Thanks for the link; I find your defense of Nordhaus less persuasive than you do, but that would be a long argument.
One point of interest to me ... . You appear to take it for granted that net externalities are negative, at least past two degrees or so. Have you posted anywhere a rebuttal to the argument I have made here? In particular, how do you deal with my point that Nordhaus demonstrates the problem with the "add up the externalities" methodology when he includes, as an important part of his (webbed) paper, an estimate of high cost/low probability negative externalities, but ignores the positive equivalent--although there is little a priori reason to assume the former more likely tha the latter? More generally, can you offer any reason to expect that net externalities from (slow) climate change will be large and negative?
It's not rational to think higher CO2 levels will lead to the extinction of humanity. The amount of warming necessary to cause mass extinction is far beyond a few degrees centigrade and probably can't be induced by CO2 alone.
Several career changes ago, I was a spectroscopist with an interest in CO2. With an eye to potential funding, I sat in on the climate seminars. I concluded that the correlation between atmospheric CO2 and warmer temperatures was real (and this has improved since then). I also concluded that we had little concept of the nature of the Earth's carbon balance.
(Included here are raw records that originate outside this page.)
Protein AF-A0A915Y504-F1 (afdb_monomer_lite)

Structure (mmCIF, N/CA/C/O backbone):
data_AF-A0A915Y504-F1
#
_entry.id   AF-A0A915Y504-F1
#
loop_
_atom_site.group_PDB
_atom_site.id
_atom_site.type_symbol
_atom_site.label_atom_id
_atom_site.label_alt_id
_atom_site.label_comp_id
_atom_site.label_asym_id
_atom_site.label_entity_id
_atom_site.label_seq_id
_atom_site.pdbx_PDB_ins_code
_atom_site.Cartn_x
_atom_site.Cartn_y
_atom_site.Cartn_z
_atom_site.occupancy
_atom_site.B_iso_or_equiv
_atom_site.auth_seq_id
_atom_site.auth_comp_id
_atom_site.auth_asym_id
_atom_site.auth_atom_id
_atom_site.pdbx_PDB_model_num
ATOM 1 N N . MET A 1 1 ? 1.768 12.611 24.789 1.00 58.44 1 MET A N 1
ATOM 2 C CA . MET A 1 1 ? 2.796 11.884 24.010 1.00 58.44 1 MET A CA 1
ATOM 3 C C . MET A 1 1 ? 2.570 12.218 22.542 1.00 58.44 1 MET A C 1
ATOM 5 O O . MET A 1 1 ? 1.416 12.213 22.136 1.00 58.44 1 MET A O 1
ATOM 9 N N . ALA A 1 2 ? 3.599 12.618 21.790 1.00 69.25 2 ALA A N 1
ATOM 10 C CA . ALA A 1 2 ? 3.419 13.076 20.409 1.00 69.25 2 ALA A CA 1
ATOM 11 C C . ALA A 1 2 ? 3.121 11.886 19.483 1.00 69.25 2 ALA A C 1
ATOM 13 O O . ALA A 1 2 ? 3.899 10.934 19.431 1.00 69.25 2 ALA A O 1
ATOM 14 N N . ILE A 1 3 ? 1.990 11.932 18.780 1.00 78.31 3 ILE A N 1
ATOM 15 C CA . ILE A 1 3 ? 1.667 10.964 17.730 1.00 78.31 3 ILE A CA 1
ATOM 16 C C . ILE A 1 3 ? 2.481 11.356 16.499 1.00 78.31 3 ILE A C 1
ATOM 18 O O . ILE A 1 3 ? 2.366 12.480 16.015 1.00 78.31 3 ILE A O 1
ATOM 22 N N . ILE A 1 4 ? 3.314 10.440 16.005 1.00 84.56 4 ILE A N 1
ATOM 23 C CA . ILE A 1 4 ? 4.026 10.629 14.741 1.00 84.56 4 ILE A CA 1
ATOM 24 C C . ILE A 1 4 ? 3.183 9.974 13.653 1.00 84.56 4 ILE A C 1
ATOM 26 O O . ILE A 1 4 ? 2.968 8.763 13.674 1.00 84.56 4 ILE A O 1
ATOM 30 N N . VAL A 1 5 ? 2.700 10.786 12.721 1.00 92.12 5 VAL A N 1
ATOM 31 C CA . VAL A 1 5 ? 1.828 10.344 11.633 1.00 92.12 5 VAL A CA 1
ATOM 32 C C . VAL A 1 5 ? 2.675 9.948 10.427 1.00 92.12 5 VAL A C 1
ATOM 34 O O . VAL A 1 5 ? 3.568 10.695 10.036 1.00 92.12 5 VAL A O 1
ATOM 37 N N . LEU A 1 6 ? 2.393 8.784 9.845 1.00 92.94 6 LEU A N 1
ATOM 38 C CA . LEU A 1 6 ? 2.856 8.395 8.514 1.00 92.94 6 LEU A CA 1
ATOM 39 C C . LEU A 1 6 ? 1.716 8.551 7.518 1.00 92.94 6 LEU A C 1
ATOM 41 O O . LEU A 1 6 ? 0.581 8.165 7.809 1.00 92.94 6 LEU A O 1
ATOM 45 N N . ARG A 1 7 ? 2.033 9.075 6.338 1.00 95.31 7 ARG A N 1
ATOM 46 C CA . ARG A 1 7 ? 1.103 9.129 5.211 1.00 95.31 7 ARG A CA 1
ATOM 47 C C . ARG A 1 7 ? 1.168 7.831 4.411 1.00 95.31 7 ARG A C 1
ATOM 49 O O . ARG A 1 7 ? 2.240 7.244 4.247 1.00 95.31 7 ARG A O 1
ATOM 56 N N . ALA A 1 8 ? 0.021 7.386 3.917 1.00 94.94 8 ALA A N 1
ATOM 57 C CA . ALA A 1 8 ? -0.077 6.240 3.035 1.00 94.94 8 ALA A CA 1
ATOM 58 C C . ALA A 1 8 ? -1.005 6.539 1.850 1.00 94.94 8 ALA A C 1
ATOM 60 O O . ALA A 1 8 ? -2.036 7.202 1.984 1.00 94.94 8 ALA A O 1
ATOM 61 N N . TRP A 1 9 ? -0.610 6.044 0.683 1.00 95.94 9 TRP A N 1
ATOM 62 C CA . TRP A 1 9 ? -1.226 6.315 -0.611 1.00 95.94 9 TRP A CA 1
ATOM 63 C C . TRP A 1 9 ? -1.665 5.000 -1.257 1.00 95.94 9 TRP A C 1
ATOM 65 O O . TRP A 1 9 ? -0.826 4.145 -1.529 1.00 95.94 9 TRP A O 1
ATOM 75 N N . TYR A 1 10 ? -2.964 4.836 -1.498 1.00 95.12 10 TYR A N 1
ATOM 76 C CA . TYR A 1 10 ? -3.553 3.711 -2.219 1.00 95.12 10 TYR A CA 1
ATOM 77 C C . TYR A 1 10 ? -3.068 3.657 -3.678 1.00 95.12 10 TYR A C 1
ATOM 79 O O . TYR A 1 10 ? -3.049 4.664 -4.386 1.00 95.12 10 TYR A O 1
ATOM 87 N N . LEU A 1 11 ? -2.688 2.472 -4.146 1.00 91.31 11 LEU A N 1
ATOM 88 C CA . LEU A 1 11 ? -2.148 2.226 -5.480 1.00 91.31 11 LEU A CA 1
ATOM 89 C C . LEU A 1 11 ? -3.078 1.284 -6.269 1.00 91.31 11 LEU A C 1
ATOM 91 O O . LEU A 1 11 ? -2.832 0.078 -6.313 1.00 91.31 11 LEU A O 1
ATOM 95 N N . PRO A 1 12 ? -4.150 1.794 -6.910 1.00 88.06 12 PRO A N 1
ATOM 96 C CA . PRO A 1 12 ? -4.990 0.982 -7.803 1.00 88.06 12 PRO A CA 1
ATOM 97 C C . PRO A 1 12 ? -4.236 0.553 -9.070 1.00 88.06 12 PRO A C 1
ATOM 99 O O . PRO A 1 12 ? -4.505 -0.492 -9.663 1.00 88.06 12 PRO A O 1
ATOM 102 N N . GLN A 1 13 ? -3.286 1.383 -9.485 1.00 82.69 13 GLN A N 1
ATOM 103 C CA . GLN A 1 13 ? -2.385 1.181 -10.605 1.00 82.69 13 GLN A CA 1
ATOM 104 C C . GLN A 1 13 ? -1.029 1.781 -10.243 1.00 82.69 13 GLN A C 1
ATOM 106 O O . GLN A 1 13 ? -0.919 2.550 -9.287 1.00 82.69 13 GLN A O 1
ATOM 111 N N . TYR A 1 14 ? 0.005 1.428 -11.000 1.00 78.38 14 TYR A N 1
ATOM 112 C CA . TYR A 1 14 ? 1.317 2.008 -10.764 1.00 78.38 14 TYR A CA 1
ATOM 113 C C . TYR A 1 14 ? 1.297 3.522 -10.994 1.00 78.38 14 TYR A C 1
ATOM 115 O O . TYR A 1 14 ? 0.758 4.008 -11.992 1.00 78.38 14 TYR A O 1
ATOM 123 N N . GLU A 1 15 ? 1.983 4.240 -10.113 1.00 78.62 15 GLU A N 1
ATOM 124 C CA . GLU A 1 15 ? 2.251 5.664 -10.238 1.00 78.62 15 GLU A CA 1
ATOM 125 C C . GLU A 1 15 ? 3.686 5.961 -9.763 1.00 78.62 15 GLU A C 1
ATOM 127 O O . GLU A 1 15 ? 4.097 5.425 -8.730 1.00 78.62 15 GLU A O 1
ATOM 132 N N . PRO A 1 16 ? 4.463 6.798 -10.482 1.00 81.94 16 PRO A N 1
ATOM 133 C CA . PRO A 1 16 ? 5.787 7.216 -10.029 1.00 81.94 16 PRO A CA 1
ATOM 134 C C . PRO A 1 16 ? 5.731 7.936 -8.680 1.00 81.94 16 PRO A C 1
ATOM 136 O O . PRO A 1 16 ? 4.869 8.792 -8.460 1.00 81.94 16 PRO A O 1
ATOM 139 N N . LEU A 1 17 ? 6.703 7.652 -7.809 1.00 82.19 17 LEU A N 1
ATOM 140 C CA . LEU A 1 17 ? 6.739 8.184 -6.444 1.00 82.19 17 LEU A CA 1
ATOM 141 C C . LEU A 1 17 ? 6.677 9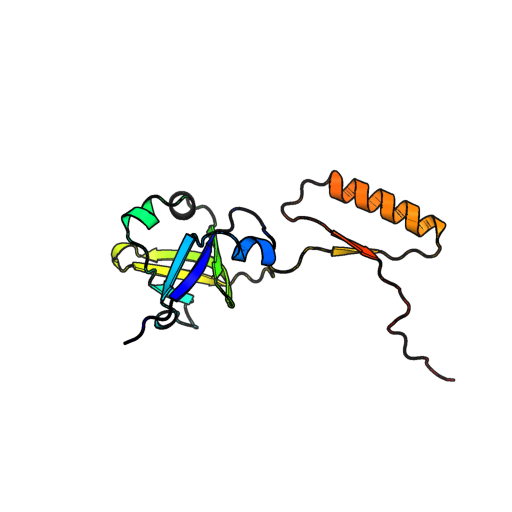.718 -6.393 1.00 82.19 17 LEU A C 1
ATOM 143 O O . LEU A 1 17 ? 5.961 10.286 -5.573 1.00 82.19 17 LEU A O 1
ATOM 147 N N . GLU A 1 18 ? 7.372 10.383 -7.316 1.00 82.62 18 GLU A N 1
ATOM 148 C CA . GLU A 1 18 ? 7.419 11.846 -7.416 1.00 82.62 18 GLU A CA 1
ATOM 149 C C . GLU A 1 18 ? 6.041 12.478 -7.637 1.00 82.62 18 GLU A C 1
ATOM 151 O O . GLU A 1 18 ? 5.800 13.594 -7.184 1.00 82.62 18 GLU A O 1
ATOM 156 N N . ARG A 1 19 ? 5.139 11.780 -8.338 1.00 85.31 19 ARG A N 1
ATOM 157 C CA . ARG A 1 19 ? 3.754 12.224 -8.563 1.00 85.31 19 ARG A CA 1
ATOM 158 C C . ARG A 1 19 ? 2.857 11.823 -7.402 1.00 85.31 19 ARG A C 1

However, my interest in funding was frustrated by the climate modelers because they did not want to improve the experimental parameters they used: their computer simulations were such that changing numbers in one area destabilized the models. (This was long ago and I expect the climate models are much better now.)
The real problem is not the if there is a correlation between atmospheric CO2 levels and the Earth's temperature: it is what to do about it. How can we say what the remediation will require or the costs and benefits if we have little knowledge about the Earth's carbon balance? Three trillion over 90 years to do what in terms of the equilibrium between various forms of carbon?
For various reasons, many people want this world to be a happy place for future generations, and fight for this result with both rational and, unfortunately, irrational strategies.
Hello David, I really like this article. Incidentally, I live in Indonesia so hot that if during the day. This may result from global warming .. Every day I am uncomfortable working because the rooms were hot and no air vents.
If left alone can be dangerous to my country some years to come.